Но ведь как похож! Выражения лица, жесты… Только взгляд изучающий – но тоже знакомый. Как на первом собеседовании. Сам за рулём – а разглядывать успевает.
– Итак, я предлагаю вам сняться в кино, – а от интонаций у неё просто мурашки по коже. И надо бы пугаться – так не от страха ведь они бегут!
– Вы что, серьёзно? Я же совсем обыкновенная, я смотреться не буду и играть не умею!
– Что обыкновенная – это же хорошо. Так и надо. Обычная девушка из толпы. У вас очень хорошее, одухотворённое лицо. Я даже не разрешу вас сильно гримировать. Чтоб только на экране смотрелось не бледно. А играть вам тоже много не придётся. Только смотреть своими большими глазами. Ну почти. Вы ведь символ.
– И что же я буду символизировать?
– Народную душу. Расцветшую при народной власти.
– Но почему именно я? Мы точно не встречались раньше?
– Если только в моих мечтах. Ну, ну, не надо же так краснеть!
– А я… я когда-то знала человека, очень похожего на вас. Только он никогда не говорил мне таких слов. А просто отдавал в руки зарплату и ключи. И к кино он не имел никакого отношения. Хотя весьма творчески развивал нашу фирму.
– И он вам нравился?
– Не знаю. Я об этом как-то не думала. Потому что точно знала, что он женат. И что ему всё равно.
– Ну что ж. Мне кажется, что от этого наше сотрудничество станет только плодотворнее.
Он взглянул на неё поверх очков, и как-то вдруг оказалось, что глаза у него не тёмные, а серые с золотистыми крапинками.
Было за что продать душу.
И за всем этим Снежана даже не заметила, как они доехали.

9. Было
Было ведь уже. Считала часы до встреч, перебирала в памяти каждый взгляд, каждую интонацию. Редко они тогда общались голосом, чаще – на письме. А уж про реал и речи не шло. Очень долго. Снежана боялась, Аскольд, видимо, это чувствовал и не предлагал.

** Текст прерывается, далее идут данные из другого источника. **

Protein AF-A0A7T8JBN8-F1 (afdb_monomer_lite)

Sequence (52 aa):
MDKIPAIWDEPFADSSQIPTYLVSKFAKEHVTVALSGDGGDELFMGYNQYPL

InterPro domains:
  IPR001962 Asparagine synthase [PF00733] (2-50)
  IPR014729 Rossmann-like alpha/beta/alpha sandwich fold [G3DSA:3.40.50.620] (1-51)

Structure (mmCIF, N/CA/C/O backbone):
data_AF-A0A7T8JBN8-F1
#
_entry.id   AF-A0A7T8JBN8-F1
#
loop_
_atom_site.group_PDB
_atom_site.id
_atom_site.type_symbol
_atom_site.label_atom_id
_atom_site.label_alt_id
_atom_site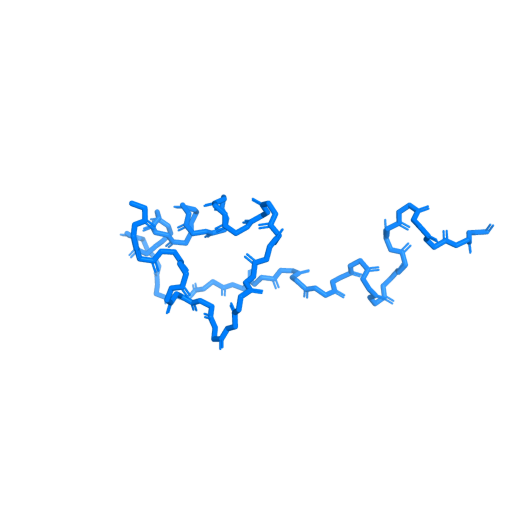.label_comp_id
_atom_site.label_asym_id
_atom_site.label_entity_id
_atom_site.label_seq_id
_atom_site.pdbx_PDB_ins_code
_atom_site.Cartn_x
_atom_site.Cartn_y
_atom_site.Cartn_z
_atom_site.occupancy
_atom_site.B_iso_or_equiv
_atom_site.auth_seq_id
_atom_site.auth_comp_id
_atom_site.auth_asym_id
_atom_site.auth_atom_id
_atom_site.pdbx_PDB_model_num
ATOM 1 N N . MET A 1 1 ? -15.819 -11.823 -7.777 1.00 58.97 1 MET A N 1
ATOM 2 C CA . MET A 1 1 ? -14.835 -10.992 -8.511 1.00 58.97 1 MET A CA 1
ATOM 3 C C . MET A 1 1 ? -15.482 -9.747 -9.108 1.00 58.97 1 MET A C 1
ATOM 5 O O . MET A 1 1 ? -14.780 -8.786 -9.374 1.00 58.97 1 MET A O 1
ATOM 9 N N . ASP A 1 2 ? -16.810 -9.714 -9.190 1.00 69.06 2 ASP A N 1
ATOM 10 C CA . ASP A 1 2 ? -17.626 -8.670 -9.829 1.00 69.06 2 ASP A CA 1
ATOM 11 C C . ASP A 1 2 ? -17.441 -7.248 -9.277 1.00 69.06 2 ASP A C 1
ATOM 13 O O . ASP A 1 2 ? -17.820 -6.284 -9.929 1.00 69.06 2 ASP A O 1
ATOM 17 N N . LYS A 1 3 ? -16.847 -7.099 -8.086 1.00 78.12 3 LYS A N 1
ATOM 18 C CA . LYS A 1 3 ? -16.572 -5.787 -7.486 1.00 78.12 3 LYS A CA 1
ATOM 19 C C . LYS A 1 3 ? -15.273 -5.147 -7.969 1.00 78.12 3 LYS A C 1
ATOM 21 O O . LYS A 1 3 ? -15.178 -3.936 -7.874 1.00 78.12 3 LYS A O 1
ATOM 26 N N . ILE A 1 4 ? -14.297 -5.923 -8.454 1.00 82.44 4 ILE A N 1
ATOM 27 C CA . ILE A 1 4 ? -12.944 -5.422 -8.769 1.00 82.44 4 ILE A CA 1
ATOM 28 C C . ILE A 1 4 ? -12.970 -4.282 -9.801 1.00 82.44 4 ILE A C 1
ATOM 30 O O . ILE A 1 4 ? -12.363 -3.253 -9.517 1.00 82.44 4 ILE A O 1
ATOM 34 N N . PRO A 1 5 ? -13.722 -4.377 -10.918 1.00 84.56 5 PRO A N 1
ATOM 35 C CA . PRO A 1 5 ? -13.787 -3.287 -11.895 1.00 84.56 5 PRO A CA 1
ATOM 36 C C . PRO A 1 5 ? -14.397 -1.988 -11.358 1.00 84.56 5 PRO A C 1
ATOM 38 O O . PRO A 1 5 ? -14.242 -0.956 -11.986 1.00 84.56 5 PRO A O 1
ATOM 41 N N . ALA A 1 6 ? -15.1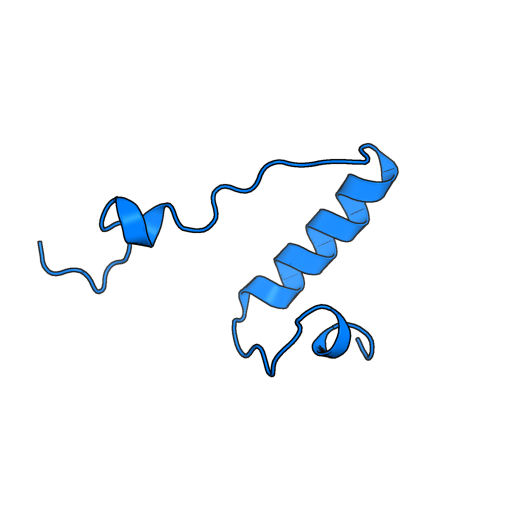24 -2.040 -10.237 1.00 87.25 6 ALA A N 1
ATOM 42 C CA . ALA A 1 6 ? -15.754 -0.872 -9.624 1.00 87.25 6 ALA A CA 1
ATOM 43 C C . ALA A 1 6 ? -14.895 -0.223 -8.526 1.00 87.25 6 ALA A C 1
ATOM 45 O O . ALA A 1 6 ? -15.300 0.794 -7.974 1.00 87.25 6 ALA A O 1
ATOM 46 N N . ILE A 1 7 ? -13.768 -0.837 -8.141 1.00 90.12 7 ILE A N 1
ATOM 47 C CA . ILE A 1 7 ? -12.854 -0.264 -7.138 1.00 90.12 7 ILE A CA 1
ATOM 48 C C . ILE A 1 7 ? -11.978 0.804 -7.787 1.00 90.12 7 ILE A C 1
ATOM 50 O O . ILE A 1 7 ? -11.630 1.789 -7.143 1.00 90.12 7 ILE A O 1
ATOM 54 N N . TRP A 1 8 ? -11.645 0.602 -9.057 1.00 87.94 8 TRP A N 1
ATOM 55 C CA . TRP A 1 8 ? -10.840 1.520 -9.840 1.00 87.94 8 TRP A CA 1
ATOM 56 C C . TRP A 1 8 ? -11.767 2.369 -10.698 1.00 87.94 8 TRP A C 1
ATOM 58 O O . TRP A 1 8 ? -12.681 1.847 -11.334 1.00 87.94 8 TRP A O 1
ATOM 68 N N . ASP A 1 9 ? -11.546 3.680 -10.693 1.00 83.38 9 ASP A N 1
ATOM 69 C CA . ASP A 1 9 ? -12.394 4.660 -11.386 1.00 83.38 9 ASP A CA 1
ATOM 70 C C . ASP A 1 9 ? -12.299 4.566 -12.925 1.00 83.38 9 ASP A C 1
ATOM 72 O O . ASP A 1 9 ? -12.951 5.317 -13.651 1.00 83.38 9 ASP A O 1
ATOM 76 N N . GLU A 1 10 ? -11.503 3.626 -13.436 1.00 84.56 10 GLU A N 1
ATOM 77 C CA . GLU A 1 10 ? -11.268 3.377 -14.850 1.00 84.56 10 GLU A CA 1
ATOM 78 C C . GLU A 1 10 ? -11.042 1.881 -15.136 1.00 84.56 10 GLU A C 1
ATOM 80 O O . GLU A 1 10 ? -10.747 1.101 -14.222 1.00 84.56 10 GLU A O 1
ATOM 85 N N . PRO A 1 11 ? -11.146 1.443 -16.407 1.00 82.75 11 PRO A N 1
ATOM 86 C CA . PRO A 1 11 ? -10.710 0.113 -16.811 1.00 82.75 11 PRO A CA 1
ATOM 87 C C . PRO A 1 11 ? -9.225 -0.097 -16.489 1.00 82.75 11 PRO A C 1
ATOM 89 O O . PRO A 1 11 ? -8.342 0.346 -17.218 1.00 82.75 11 PRO A O 1
ATOM 92 N N . PHE A 1 12 ? -8.957 -0.811 -15.403 1.00 83.69 12 PHE A N 1
ATOM 93 C CA . PHE A 1 12 ? -7.607 -1.046 -14.915 1.00 83.69 12 PHE A CA 1
ATOM 94 C C . PHE A 1 12 ? -7.168 -2.471 -15.269 1.00 83.69 12 PHE A C 1
ATOM 96 O O . PHE A 1 12 ? -7.717 -3.463 -14.787 1.00 83.69 12 PHE A O 1
ATOM 103 N N . ALA A 1 13 ? -6.208 -2.579 -16.188 1.00 87.69 13 ALA A N 1
ATOM 104 C CA . ALA A 1 13 ? -5.727 -3.851 -16.732 1.00 87.69 13 ALA A CA 1
ATOM 105 C C . ALA A 1 13 ? -4.390 -4.300 -16.117 1.00 87.69 13 ALA A C 1
ATOM 107 O O . ALA A 1 13 ? -3.688 -5.123 -16.705 1.00 87.69 13 ALA A O 1
ATOM 108 N N . ASP A 1 14 ? -4.032 -3.776 -14.943 1.00 89.31 14 ASP A N 1
ATOM 109 C CA . ASP A 1 14 ? -2.827 -4.194 -14.238 1.00 89.31 14 ASP A CA 1
ATOM 110 C C . ASP A 1 14 ? -3.078 -5.472 -13.425 1.00 89.31 14 ASP A C 1
ATOM 112 O O . ASP A 1 14 ? -4.051 -5.589 -12.675 1.00 89.31 14 ASP A O 1
ATOM 116 N N . SER A 1 15 ? -2.183 -6.451 -13.553 1.00 90.50 15 SER A N 1
ATOM 117 C CA . SER A 1 15 ? -2.269 -7.715 -12.812 1.00 90.50 15 SER A CA 1
ATOM 118 C C . SER A 1 15 ? -2.192 -7.540 -11.288 1.00 90.50 15 SER A C 1
ATOM 120 O O . SER A 1 15 ? -2.774 -8.340 -10.550 1.00 90.50 15 SER A O 1
ATOM 122 N N . SER A 1 16 ? -1.545 -6.473 -10.812 1.00 91.00 16 SER A N 1
ATOM 123 C CA . SER A 1 16 ? -1.412 -6.116 -9.397 1.00 91.00 16 SER A CA 1
ATOM 124 C C . SER A 1 16 ? -2.746 -5.749 -8.743 1.00 91.00 16 SER A C 1
ATOM 126 O O . SER A 1 16 ? -2.870 -5.813 -7.520 1.00 91.00 16 SER A O 1
ATOM 128 N N . GLN A 1 17 ? -3.797 -5.476 -9.521 1.00 90.69 17 GLN A N 1
ATOM 129 C CA . GLN A 1 17 ? -5.107 -5.131 -8.976 1.00 90.69 17 GLN A CA 1
ATOM 130 C C . GLN A 1 17 ? -5.703 -6.204 -8.054 1.00 90.69 17 GLN A C 1
ATOM 132 O O . GLN A 1 17 ? -6.346 -5.893 -7.050 1.00 90.69 17 GLN A O 1
ATOM 137 N N . ILE A 1 18 ? -5.485 -7.482 -8.385 1.00 91.44 18 ILE A N 1
ATOM 138 C CA . ILE A 1 18 ? -5.993 -8.618 -7.611 1.00 91.44 18 ILE A CA 1
ATOM 139 C C . ILE A 1 18 ? -5.275 -8.710 -6.257 1.00 91.44 18 ILE A C 1
ATOM 141 O O . ILE A 1 18 ? -5.966 -8.683 -5.234 1.00 91.44 18 ILE A O 1
ATOM 145 N N . PRO A 1 19 ? -3.929 -8.806 -6.192 1.00 93.62 19 PRO A N 1
ATOM 146 C CA . PRO A 1 19 ? -3.23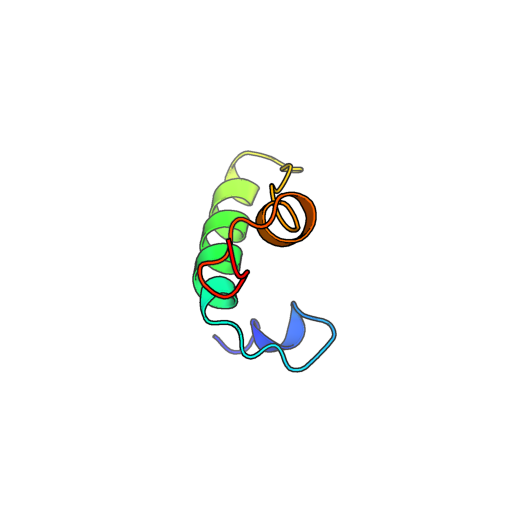1 -8.851 -4.911 1.00 93.62 19 PRO A CA 1
ATOM 147 C C . PRO A 1 19 ? -3.432 -7.575 -4.085 1.00 93.62 19 PRO A C 1
ATOM 149 O O . PRO A 1 19 ? -3.655 -7.695 -2.882 1.00 93.62 19 PRO A O 1
ATOM 152 N N . THR A 1 20 ? -3.467 -6.386 -4.700 1.00 93.81 20 THR A N 1
ATOM 153 C CA . THR A 1 20 ? -3.751 -5.120 -3.998 1.00 93.81 20 THR A CA 1
ATOM 154 C C . THR A 1 20 ? -5.134 -5.130 -3.343 1.00 93.81 20 THR A C 1
ATOM 156 O O . THR A 1 20 ? -5.275 -4.738 -2.181 1.00 93.81 20 THR A O 1
ATOM 159 N N . TYR A 1 21 ? -6.159 -5.652 -4.025 1.00 92.75 21 TYR A N 1
ATOM 160 C CA . TYR A 1 21 ? -7.485 -5.823 -3.430 1.00 92.75 21 TYR A CA 1
ATOM 161 C C . TYR A 1 21 ? -7.473 -6.818 -2.263 1.00 92.75 21 TYR A C 1
ATOM 163 O O . TYR A 1 21 ? -8.038 -6.536 -1.204 1.00 92.75 21 TYR A O 1
ATOM 171 N N . LEU A 1 22 ? -6.838 -7.980 -2.440 1.00 94.75 22 LEU A N 1
ATOM 172 C CA . LEU A 1 22 ? -6.805 -9.030 -1.420 1.00 94.75 22 LEU A CA 1
ATOM 173 C C . LEU A 1 22 ? -6.075 -8.568 -0.154 1.00 94.75 22 LEU A C 1
ATOM 175 O O . LEU A 1 22 ? -6.603 -8.754 0.944 1.00 94.75 22 LEU A O 1
ATOM 179 N N . VAL A 1 23 ? -4.914 -7.919 -0.294 1.00 95.69 23 VAL A N 1
ATOM 180 C CA . VAL A 1 23 ? -4.158 -7.405 0.857 1.00 95.69 23 VAL A CA 1
ATOM 181 C C . VAL A 1 23 ? -4.891 -6.254 1.539 1.00 95.69 23 VAL A C 1
ATOM 183 O O . VAL A 1 23 ? -4.951 -6.227 2.763 1.00 95.69 23 VAL A O 1
ATOM 186 N N . SER A 1 24 ? -5.535 -5.359 0.783 1.00 95.56 24 SER A N 1
ATOM 187 C CA . SER A 1 24 ? -6.335 -4.266 1.355 1.00 95.56 24 SER A CA 1
ATOM 188 C C . SER A 1 24 ? -7.552 -4.794 2.114 1.00 95.56 24 SER A C 1
ATOM 190 O O . SER A 1 24 ? -7.871 -4.308 3.200 1.00 95.56 24 SER A O 1
ATOM 192 N N . LYS A 1 25 ? -8.216 -5.825 1.573 1.00 95.06 25 LYS A N 1
ATOM 193 C CA . LYS A 1 25 ? -9.340 -6.498 2.233 1.00 95.06 25 LYS A CA 1
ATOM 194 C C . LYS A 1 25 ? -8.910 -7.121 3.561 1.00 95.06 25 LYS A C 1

Его Рихард показывал её Джине, что такое грамотная мужская осада. Мол, ты сама не заметишь, как не устоишь! Снежана ёжилась и старалась уйти в сторону от слишком рискованных совместных сцен. Аскольд смеялся, подначивал:
«Помните, Джина – это не вы. Вы можете до конца отыграть, проиграть любую ситуацию – и посмотреть, к чему приведёт. А потом – «не пытайтесь повторить это дома», мм?»

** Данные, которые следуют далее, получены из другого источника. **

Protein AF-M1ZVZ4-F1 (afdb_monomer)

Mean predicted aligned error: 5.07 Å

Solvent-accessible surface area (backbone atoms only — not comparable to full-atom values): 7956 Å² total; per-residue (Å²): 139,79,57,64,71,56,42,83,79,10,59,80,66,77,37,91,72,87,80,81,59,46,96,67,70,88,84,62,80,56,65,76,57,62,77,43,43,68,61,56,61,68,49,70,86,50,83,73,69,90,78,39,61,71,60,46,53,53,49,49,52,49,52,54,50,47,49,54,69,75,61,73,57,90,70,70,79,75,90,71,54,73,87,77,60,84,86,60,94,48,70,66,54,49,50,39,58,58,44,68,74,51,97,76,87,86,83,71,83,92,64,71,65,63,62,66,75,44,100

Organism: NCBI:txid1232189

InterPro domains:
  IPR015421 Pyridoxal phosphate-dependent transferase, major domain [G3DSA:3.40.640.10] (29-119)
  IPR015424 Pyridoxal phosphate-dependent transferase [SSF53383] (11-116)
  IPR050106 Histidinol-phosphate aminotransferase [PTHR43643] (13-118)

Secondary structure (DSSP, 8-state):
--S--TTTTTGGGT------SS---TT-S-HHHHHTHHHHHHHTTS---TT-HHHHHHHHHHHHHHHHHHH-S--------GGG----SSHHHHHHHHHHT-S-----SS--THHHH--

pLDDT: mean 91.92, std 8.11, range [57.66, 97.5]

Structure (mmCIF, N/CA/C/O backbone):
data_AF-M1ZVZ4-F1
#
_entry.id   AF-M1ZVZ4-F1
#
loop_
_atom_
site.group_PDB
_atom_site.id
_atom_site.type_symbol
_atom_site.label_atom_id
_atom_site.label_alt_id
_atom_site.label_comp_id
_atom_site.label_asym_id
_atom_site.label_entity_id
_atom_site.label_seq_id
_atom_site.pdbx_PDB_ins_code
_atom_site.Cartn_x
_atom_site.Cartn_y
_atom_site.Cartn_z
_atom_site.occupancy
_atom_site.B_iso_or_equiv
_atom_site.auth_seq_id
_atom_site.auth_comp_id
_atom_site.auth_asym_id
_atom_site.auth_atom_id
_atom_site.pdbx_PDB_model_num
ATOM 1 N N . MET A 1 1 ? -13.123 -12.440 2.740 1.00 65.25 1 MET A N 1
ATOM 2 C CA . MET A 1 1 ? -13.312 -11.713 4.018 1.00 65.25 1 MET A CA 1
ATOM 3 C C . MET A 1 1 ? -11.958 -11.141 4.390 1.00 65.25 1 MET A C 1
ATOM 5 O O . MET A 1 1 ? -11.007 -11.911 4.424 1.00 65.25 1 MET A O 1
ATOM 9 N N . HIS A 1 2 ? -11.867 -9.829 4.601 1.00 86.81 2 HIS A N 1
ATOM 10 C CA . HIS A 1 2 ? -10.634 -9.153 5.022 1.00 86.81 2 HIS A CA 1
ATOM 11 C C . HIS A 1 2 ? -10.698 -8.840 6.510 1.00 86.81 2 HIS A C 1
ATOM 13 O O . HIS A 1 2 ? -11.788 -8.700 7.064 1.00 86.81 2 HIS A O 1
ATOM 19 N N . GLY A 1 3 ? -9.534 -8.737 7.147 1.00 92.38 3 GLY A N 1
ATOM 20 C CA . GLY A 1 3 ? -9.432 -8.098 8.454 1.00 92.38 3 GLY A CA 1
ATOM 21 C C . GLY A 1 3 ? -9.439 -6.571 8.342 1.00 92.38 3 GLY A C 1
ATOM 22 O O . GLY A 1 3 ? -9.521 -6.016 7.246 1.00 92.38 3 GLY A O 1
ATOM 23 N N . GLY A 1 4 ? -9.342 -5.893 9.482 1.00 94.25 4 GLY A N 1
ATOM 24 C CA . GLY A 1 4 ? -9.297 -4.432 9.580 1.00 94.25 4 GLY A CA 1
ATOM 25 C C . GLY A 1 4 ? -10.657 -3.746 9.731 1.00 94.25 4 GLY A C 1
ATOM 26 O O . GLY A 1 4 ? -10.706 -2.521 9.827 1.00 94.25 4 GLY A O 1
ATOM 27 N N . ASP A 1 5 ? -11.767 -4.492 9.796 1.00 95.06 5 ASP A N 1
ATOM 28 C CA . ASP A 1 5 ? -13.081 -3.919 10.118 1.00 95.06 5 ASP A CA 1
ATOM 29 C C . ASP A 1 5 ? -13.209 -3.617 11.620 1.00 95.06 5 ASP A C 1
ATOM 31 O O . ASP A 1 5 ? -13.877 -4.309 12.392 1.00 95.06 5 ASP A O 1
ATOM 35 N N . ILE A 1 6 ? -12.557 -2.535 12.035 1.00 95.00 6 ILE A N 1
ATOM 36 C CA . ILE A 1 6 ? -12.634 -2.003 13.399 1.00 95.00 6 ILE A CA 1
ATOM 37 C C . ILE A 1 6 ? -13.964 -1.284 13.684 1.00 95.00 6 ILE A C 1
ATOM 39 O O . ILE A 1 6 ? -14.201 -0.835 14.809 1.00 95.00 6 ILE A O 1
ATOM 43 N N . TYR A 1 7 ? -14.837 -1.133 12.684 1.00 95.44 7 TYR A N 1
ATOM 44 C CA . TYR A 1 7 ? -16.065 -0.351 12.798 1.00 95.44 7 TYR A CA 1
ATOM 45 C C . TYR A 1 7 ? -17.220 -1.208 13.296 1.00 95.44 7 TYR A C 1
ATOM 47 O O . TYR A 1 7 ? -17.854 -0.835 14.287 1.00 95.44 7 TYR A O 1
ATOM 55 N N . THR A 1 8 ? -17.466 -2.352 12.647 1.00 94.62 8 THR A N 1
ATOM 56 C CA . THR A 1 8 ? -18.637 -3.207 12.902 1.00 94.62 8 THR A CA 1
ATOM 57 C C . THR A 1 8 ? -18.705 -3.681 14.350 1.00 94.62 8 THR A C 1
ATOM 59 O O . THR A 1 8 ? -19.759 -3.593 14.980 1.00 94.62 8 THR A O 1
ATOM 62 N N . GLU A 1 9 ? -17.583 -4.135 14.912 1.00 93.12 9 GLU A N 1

«Но Рихард-то разве не порядочный?»
«Поверьте мне, вы идеализируете мужчин. Я хочу вам показать, чего стоит бояться».
«По-моему, сейчас или «пойдём ко мне – родители на даче» в первые три секунды знакомства, или никак».
«Так с вами же такие штуки не работают. У кого хватит терпения – тот будет действовать по-другому. А потом ему может стать жаль затраченных усилий».
«Но это скорее зависит от меня».
«Блажен, кто верует».
Снежана тогда чувствовала себя странно. Такое взбудораженное состояние… Как в той песне:
Если хочешь – это так просто!
Раз – и завтра ты станешь взрослой!
О любви мечтала днём,
А ночью думала о нём…
Дурацкая же песня, ни о чём там, считай, все слова, кроме этих. Но первые две строчки завораживали и пугали – а вот решишься, и что будет? А две следующие описывали ситуацию как нельзя точнее. Снился ведь ей уже не Рихард Зоргенфрай. И оставался только шаг до развиртуализации. И до…
Вот и теперь так же. С Александром Дмитриевичем и только с ним. А ведь она его совсем и не знает. Он – как её придуманная любовь. Из мечты, из легенды. А кончиться может – как в жизни.
И всё же…
В их с Аскольдом игре Рихард пригласил Джину на первый в её жизни настоящий вальс. Сейчас Снежана вспоминала именно это, ждала от нового знакомого чего-то похожего. Несовременного. Для этого, идеального мира. И тем лучше, что здесь никоим образом не ресторан.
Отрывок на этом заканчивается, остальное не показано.